Before Covid-19, the average fourth grade class in California had 27 students. Under these conditions, physical distancing in classrooms is a fantasy. You can’t physically distance 27 ten-year-olds.

Then what about the buildings? Science tells us that air circulation and filtration is key to preventing Covid spread in a classroom. Yet many classrooms across the country don’t have windows or functional ventilation systems. Many school districts have cut their custodial staff to the bone, leaving the custodians that remain to do the work of two or three people. Across the country schools are in a state of total disrepair. A few years ago, teachers in Detroit organized large-scale sick-outs to protest deplorable conditions, including “multiple instances of rodents, mold, damaged roofs and broken glass.” School nurses have faced massive cutbacks.

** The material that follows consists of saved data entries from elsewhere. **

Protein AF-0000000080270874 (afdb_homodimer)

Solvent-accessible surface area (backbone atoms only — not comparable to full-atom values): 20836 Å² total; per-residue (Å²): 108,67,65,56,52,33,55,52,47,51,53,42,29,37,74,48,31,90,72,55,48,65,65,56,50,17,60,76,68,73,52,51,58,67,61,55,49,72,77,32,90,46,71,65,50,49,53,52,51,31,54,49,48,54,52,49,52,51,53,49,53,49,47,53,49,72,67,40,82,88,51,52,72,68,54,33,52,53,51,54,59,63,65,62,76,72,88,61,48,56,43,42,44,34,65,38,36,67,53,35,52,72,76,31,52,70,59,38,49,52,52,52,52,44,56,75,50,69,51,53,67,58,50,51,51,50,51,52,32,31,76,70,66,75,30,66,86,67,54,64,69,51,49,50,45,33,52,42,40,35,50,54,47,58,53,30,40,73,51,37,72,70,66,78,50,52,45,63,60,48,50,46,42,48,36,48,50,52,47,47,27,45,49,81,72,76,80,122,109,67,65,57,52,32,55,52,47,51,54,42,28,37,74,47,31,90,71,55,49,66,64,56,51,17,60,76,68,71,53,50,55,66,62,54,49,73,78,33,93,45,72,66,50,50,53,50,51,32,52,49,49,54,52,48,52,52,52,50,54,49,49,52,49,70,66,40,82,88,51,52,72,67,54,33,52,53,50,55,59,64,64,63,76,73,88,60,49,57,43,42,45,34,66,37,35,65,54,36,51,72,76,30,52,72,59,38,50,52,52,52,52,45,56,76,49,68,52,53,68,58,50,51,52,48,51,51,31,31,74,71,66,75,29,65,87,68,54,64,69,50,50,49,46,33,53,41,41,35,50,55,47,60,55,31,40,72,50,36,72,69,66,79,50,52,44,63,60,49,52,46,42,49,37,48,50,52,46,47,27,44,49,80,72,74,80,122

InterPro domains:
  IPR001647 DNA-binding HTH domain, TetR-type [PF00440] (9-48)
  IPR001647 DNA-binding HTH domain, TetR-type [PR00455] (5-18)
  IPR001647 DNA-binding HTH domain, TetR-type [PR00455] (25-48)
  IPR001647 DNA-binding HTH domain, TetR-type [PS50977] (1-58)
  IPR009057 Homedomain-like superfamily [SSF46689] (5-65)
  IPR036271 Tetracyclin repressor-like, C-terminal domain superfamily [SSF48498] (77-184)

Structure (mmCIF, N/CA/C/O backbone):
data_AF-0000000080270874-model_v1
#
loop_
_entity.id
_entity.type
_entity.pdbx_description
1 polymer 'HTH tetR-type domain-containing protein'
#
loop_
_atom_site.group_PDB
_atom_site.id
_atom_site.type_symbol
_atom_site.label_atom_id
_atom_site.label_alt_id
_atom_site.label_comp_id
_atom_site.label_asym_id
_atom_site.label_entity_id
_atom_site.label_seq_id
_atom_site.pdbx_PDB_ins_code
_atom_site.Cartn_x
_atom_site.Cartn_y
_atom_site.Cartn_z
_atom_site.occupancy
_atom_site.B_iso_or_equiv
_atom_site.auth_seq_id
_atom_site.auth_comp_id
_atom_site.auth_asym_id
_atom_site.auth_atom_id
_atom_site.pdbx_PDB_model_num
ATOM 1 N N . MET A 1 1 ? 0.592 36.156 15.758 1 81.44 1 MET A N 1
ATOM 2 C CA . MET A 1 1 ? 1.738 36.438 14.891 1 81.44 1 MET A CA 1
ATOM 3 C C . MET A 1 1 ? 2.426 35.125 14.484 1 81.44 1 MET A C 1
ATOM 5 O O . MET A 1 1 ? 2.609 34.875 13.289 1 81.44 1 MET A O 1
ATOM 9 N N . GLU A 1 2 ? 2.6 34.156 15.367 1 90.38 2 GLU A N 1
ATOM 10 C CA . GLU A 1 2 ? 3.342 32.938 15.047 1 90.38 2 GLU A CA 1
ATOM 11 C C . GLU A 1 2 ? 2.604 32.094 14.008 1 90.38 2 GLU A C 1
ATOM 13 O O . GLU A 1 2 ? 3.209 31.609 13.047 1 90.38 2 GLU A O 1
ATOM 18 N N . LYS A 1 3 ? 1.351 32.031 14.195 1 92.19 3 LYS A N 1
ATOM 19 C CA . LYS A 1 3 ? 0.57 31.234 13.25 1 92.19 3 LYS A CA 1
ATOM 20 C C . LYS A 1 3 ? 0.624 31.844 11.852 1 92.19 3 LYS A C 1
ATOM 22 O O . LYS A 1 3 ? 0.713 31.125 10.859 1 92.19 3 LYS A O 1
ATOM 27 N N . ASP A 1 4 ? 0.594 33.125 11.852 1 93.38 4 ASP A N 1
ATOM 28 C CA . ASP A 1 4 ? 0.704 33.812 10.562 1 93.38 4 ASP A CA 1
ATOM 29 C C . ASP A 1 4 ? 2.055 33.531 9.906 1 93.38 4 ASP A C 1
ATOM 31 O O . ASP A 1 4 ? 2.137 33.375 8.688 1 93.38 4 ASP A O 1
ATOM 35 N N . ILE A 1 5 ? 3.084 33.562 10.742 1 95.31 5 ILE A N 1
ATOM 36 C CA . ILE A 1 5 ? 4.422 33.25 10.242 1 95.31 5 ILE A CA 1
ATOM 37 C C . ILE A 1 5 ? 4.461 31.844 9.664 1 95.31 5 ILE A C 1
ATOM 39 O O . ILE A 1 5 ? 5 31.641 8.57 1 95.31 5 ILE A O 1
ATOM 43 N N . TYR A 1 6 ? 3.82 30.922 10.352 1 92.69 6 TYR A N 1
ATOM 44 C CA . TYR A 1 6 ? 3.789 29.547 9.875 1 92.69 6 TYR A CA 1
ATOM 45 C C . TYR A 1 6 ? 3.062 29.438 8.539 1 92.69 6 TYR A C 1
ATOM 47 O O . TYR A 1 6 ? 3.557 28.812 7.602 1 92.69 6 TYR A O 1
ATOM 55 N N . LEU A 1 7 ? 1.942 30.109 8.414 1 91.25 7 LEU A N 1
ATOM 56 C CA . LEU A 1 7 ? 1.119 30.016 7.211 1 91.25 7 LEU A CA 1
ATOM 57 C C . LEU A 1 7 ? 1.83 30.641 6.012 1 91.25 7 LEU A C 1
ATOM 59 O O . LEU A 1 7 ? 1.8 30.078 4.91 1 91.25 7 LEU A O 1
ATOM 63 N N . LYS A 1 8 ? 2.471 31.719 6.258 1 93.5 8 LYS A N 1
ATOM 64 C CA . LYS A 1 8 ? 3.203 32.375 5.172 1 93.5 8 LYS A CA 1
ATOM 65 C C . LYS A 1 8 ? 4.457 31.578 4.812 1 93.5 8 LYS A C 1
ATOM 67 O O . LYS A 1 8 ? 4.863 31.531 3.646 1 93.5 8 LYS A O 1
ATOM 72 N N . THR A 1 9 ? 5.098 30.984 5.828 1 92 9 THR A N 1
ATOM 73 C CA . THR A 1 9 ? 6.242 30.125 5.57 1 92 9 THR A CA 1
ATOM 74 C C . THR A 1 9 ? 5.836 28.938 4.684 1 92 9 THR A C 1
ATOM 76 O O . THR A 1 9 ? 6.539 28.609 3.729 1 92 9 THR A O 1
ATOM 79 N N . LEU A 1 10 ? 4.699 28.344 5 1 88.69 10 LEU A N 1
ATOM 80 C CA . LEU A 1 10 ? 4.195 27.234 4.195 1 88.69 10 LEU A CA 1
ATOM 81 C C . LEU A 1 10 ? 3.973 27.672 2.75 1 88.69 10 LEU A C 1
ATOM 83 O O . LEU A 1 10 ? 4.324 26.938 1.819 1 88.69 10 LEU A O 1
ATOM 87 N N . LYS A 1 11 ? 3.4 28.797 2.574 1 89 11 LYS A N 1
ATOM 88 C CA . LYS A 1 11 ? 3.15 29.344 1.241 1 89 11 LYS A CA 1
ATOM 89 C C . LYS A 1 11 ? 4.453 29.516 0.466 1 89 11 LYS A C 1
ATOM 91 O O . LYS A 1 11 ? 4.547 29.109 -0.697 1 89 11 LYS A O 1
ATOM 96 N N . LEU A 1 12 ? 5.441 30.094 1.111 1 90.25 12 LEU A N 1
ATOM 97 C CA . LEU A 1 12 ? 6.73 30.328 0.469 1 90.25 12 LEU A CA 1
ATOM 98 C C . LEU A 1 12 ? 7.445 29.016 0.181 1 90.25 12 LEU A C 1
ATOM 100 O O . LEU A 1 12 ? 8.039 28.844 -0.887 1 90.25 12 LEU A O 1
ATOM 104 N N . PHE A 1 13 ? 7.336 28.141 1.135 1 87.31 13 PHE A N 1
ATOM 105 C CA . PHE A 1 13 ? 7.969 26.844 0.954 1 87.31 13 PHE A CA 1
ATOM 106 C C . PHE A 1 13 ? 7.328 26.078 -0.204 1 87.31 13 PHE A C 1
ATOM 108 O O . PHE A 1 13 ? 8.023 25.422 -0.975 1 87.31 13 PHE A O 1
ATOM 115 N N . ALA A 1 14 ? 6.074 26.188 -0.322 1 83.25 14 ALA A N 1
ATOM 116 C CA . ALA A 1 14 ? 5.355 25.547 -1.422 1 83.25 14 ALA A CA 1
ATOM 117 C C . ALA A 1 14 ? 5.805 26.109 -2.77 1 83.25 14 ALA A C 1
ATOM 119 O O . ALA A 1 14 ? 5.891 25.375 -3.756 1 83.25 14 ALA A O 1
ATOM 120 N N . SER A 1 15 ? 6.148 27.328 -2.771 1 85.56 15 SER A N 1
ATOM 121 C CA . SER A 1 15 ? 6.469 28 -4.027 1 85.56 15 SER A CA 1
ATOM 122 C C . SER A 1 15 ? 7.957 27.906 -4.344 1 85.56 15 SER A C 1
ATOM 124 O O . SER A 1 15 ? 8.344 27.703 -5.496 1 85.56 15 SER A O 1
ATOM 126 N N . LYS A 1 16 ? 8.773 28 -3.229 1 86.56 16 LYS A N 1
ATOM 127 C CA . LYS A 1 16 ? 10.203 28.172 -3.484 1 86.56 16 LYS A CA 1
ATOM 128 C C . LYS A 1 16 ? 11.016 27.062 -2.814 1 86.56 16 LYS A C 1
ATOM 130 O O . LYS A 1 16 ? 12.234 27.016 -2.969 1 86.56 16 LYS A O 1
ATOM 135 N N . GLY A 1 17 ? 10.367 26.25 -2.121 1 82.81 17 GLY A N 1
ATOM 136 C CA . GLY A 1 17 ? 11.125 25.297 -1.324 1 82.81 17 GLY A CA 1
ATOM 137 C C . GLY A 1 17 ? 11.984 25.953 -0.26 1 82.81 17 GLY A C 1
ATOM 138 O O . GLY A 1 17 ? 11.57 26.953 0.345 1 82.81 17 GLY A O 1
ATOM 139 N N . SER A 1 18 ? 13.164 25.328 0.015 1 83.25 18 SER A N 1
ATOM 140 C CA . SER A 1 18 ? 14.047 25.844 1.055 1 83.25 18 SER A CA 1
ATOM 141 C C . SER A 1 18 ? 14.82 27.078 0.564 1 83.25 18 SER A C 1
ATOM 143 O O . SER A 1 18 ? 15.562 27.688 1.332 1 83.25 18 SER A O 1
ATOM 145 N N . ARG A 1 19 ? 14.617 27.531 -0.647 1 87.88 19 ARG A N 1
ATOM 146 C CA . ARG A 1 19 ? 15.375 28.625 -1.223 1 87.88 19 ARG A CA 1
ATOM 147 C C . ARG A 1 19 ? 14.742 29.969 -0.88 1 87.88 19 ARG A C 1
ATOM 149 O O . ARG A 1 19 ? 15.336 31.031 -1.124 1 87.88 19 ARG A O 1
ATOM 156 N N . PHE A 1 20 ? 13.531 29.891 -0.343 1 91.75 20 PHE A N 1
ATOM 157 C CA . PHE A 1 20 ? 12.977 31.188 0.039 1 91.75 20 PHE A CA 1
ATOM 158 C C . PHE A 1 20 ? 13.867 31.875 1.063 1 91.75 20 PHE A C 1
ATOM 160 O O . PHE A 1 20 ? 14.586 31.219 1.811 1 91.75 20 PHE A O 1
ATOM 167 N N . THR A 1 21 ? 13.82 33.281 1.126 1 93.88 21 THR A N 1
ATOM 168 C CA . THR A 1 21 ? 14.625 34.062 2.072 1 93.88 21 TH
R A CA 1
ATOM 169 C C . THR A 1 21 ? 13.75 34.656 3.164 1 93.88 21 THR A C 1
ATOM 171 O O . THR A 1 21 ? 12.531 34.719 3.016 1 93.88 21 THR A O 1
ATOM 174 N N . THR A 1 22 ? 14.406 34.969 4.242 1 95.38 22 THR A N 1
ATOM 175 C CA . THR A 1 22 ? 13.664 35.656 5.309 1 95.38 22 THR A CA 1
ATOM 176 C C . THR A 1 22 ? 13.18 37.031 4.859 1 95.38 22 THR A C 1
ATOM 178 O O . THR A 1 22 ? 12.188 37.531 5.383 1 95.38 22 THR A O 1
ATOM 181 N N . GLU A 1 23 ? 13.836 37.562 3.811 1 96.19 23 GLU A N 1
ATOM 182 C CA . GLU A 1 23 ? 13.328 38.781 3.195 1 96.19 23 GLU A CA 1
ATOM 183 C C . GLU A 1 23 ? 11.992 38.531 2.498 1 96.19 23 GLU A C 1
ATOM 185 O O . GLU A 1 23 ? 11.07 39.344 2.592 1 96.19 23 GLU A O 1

In California, there is now just one nurse for every 2,500 students.

These conditions aren’t the exception, but the rule in poor and working-class neighborhoods. Like with Covid, the pandemic of systemic racism means the burden of a broken education system has fallen disproportionately on people of color. Studies show that across all school districts in the U.S., $2,200 less is spent per year on each student of color as compared to each white student.

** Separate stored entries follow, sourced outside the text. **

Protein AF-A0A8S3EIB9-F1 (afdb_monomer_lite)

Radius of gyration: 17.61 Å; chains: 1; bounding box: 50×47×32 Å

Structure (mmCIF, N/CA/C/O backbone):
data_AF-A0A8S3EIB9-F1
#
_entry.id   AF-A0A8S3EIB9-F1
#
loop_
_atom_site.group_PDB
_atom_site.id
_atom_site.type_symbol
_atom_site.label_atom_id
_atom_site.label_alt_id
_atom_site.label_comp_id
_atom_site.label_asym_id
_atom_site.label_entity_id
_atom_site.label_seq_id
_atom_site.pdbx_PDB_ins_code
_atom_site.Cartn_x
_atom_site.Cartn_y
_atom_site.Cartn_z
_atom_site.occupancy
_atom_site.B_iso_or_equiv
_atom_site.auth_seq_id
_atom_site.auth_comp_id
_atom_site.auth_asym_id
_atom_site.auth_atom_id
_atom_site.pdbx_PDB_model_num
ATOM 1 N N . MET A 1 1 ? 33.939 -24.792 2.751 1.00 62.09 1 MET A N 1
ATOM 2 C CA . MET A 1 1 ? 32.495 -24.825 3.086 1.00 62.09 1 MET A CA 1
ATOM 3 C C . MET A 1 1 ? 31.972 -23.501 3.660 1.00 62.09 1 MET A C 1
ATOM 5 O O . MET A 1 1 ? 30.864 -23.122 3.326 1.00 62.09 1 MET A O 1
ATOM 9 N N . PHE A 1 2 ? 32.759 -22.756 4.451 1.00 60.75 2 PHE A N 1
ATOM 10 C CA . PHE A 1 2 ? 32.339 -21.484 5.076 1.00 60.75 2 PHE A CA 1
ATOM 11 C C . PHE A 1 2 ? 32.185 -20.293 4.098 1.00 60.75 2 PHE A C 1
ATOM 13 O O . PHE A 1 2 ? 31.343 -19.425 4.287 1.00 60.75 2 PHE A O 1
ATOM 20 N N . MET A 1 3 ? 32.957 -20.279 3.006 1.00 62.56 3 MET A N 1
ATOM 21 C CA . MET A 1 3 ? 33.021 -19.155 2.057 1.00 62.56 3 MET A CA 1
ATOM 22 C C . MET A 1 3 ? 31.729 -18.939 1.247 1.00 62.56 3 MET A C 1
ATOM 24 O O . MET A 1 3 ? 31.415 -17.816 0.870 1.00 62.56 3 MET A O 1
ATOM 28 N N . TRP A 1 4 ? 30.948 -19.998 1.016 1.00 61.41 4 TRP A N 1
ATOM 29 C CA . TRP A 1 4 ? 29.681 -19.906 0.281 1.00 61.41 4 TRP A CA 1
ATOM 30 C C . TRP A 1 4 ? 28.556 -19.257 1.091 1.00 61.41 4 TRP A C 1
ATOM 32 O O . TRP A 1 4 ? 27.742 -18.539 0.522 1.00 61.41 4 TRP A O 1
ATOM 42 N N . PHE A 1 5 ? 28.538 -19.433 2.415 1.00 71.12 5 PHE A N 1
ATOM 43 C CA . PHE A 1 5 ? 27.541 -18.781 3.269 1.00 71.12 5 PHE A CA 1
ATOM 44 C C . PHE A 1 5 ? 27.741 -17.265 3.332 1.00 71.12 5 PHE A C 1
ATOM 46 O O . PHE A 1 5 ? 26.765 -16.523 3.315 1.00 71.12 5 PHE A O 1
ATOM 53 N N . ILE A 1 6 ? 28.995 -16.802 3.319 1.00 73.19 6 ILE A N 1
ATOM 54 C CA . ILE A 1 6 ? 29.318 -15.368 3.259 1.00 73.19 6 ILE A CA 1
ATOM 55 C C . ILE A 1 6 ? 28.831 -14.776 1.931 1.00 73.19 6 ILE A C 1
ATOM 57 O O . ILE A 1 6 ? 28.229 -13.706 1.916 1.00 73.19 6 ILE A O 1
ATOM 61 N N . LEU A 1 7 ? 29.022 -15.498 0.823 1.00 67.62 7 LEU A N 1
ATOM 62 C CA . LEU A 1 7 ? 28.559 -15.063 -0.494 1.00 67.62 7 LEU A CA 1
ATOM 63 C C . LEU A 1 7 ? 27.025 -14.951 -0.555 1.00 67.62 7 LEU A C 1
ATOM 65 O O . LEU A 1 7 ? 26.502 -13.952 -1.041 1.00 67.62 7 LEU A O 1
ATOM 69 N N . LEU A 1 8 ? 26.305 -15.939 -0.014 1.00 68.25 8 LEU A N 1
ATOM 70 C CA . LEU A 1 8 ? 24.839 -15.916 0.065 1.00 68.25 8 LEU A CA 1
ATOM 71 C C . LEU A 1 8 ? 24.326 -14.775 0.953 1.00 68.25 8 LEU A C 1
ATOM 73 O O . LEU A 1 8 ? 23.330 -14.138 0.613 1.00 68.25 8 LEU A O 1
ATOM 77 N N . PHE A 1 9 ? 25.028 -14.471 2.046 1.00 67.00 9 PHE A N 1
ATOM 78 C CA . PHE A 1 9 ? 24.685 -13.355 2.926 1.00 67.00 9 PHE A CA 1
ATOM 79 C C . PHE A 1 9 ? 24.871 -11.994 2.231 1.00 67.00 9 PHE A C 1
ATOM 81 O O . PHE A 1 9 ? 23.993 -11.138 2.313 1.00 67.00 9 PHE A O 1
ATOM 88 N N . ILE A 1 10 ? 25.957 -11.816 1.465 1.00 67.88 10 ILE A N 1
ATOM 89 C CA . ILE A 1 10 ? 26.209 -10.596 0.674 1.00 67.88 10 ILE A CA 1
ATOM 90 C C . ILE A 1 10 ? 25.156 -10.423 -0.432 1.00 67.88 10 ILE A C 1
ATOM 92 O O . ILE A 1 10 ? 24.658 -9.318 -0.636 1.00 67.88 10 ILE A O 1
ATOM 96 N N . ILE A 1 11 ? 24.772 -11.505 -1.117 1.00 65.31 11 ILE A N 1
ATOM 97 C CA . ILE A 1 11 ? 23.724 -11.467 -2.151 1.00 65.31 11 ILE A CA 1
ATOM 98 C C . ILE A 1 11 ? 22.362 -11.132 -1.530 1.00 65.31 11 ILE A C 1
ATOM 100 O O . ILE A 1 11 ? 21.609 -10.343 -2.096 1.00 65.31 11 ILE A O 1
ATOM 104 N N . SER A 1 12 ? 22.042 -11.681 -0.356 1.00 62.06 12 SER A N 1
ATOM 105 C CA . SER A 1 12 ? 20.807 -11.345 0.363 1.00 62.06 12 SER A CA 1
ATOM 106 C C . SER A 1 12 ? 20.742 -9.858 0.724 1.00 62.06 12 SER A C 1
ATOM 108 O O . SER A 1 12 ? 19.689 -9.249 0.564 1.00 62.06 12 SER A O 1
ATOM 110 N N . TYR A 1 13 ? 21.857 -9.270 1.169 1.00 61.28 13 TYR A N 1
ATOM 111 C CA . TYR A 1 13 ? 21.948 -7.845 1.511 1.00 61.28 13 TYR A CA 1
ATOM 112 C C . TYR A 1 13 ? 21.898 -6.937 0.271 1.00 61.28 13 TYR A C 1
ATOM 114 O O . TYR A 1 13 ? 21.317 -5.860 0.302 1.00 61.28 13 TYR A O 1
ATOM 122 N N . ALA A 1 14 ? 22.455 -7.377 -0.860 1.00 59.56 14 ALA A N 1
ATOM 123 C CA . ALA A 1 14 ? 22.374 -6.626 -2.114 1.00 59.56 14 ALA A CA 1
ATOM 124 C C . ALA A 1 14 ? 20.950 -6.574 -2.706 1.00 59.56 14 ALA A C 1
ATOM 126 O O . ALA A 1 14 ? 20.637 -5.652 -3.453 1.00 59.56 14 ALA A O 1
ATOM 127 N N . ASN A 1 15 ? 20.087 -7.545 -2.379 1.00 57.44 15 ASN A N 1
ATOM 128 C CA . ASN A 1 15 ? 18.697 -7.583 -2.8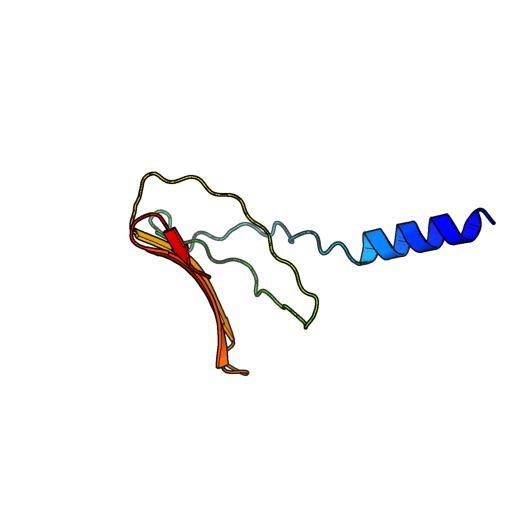50 1.00 57.44 15 ASN A CA 1
ATOM 129 C C . ASN A 1 15 ? 17.709 -6.868 -1.913 1.00 57.44 15 ASN A C 1
ATOM 131 O O . ASN A 1 15 ? 16.548 -6.691 -2.284 1.00 57.44 15 ASN A O 1
ATOM 135 N N . SER A 1 16 ? 18.132 -6.434 -0.720 1.00 48.06 16 SER A N 1
ATOM 136 C CA . SER A 1 16 ? 17.317 -5.533 0.093 1.00 48.06 16 SER A CA 1
ATOM 137 C C . SER A 1 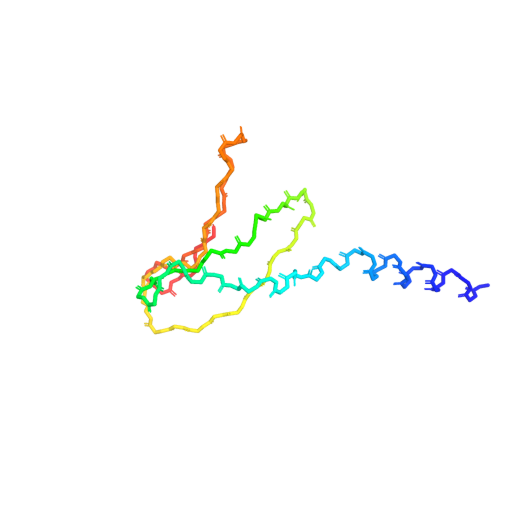16 ? 17.476 -4.116 -0.441 1.00 48.06 16 SER A C 1
ATOM 139 O O . SER A 1 16 ? 18.421 -3.405 -0.106 1.00 48.06 16 SER A O 1
ATOM 141 N N . ILE A 1 17 ? 16.547 -3.707 -1.299 1.00 51.38 17 ILE A N 1
ATOM 142 C CA . ILE A 1 17 ? 16.362 -2.298 -1.632 1.00 51.38 17 ILE A CA 1
ATOM 143 C C . ILE A 1 17 ? 15.807 -1.635 -0.367 1.00 51.38 17 ILE A C 1
ATOM 145 O O . ILE A 1 17 ? 14.607 -1.678 -0.104 1.00 51.38 17 ILE A O 1
ATOM 149 N N . GLU A 1 18 ? 16.687 -1.070 0.458 1.00 51.66 18 GLU A N 1
ATOM 150 C CA . GLU A 1 18 ? 16.261 -0.137 1.495 1.00 51.66 18 GLU A CA 1
ATOM 151 C C . GLU A 1 18 ? 15.640 1.076 0.799 1.00 51.66 18 GLU A C 1
ATOM 153 O O . GLU A 1 18 ? 16.251 1.693 -0.080 1.00 51.66 18 GLU A O 1
ATOM 158 N N . PHE A 1 19 ? 14.394 1.395 1.156 1.00 46.16 19 PHE A N 1
ATOM 159 C CA . PHE A 1 19 ? 13.739 2.611 0.693 1.00 46.16 19 PHE A CA 1
ATOM 160 C C . PHE A 1 19 ? 14.644 3.796 1.019 1.00 46.16 19 PHE A C 1
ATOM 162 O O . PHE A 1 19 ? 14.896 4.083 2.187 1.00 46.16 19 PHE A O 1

These are the conditions that the politicians and the bosses demand we return to. Their only other option is to continue with distance learning as is.

Yet we know that for working-class children distance learning has been a disaster. As many as 42 million people in the U.S. lack internet access, with households earning incomes over $75,000 twenty times more likely to have internet access than those at the lowest income levels. One in three Black, Latinx, and Native American households lack internet access. The vast majority of Americans think schools should provide students with laptops so they can complete their homework. Many students are now left with spotty Wi-Fi service, low-quality laptops, or nothing at all. Students sitting in McDonald’s parking lots for Wi-Fi access are a common story.

We’ve been presented with a false set of choices: to either return in the middle of a pandemic to overcrowded, underfunded schools with no ventilation, no nurses, and no soap, or continue distance learning with shoddy computers and spotty Wi-Fi access.

If teachers, custodians, bus drivers, students, and families were in charge, we could overcome the obstacles and begin making school safe for children. Retired nurses and other qualified health care workers could make sure that we’d have a health care worker at every site. They could provide community education and test students and staff. Schools could use now empty modern office buildings instead of buildings lacking even basic air circulation.

We could call back retired teachers and employ teacher substitutes who are currently out of work to shrink class sizes so that students can be safe and physically distanced. We could increase the custodial staff and ensure that every school has access to hot water and soap. And if high Covid rates make these solutions insufficient, we could provide free high-speed internet access and adequate technology to all students, along with increased mental health resources for student who are struggling with distance learning.

Our society absolutely has the resources to make this happen. America’s 651 billionaires have a net wealth that tops $4 trillion, and have become almost a trillion dollars richer during the pandemic. They and the other bosses have made their money off the work of others. We have every right to demand that all of that money be used to meet the needs of the majority, instead of fattening their bank accounts!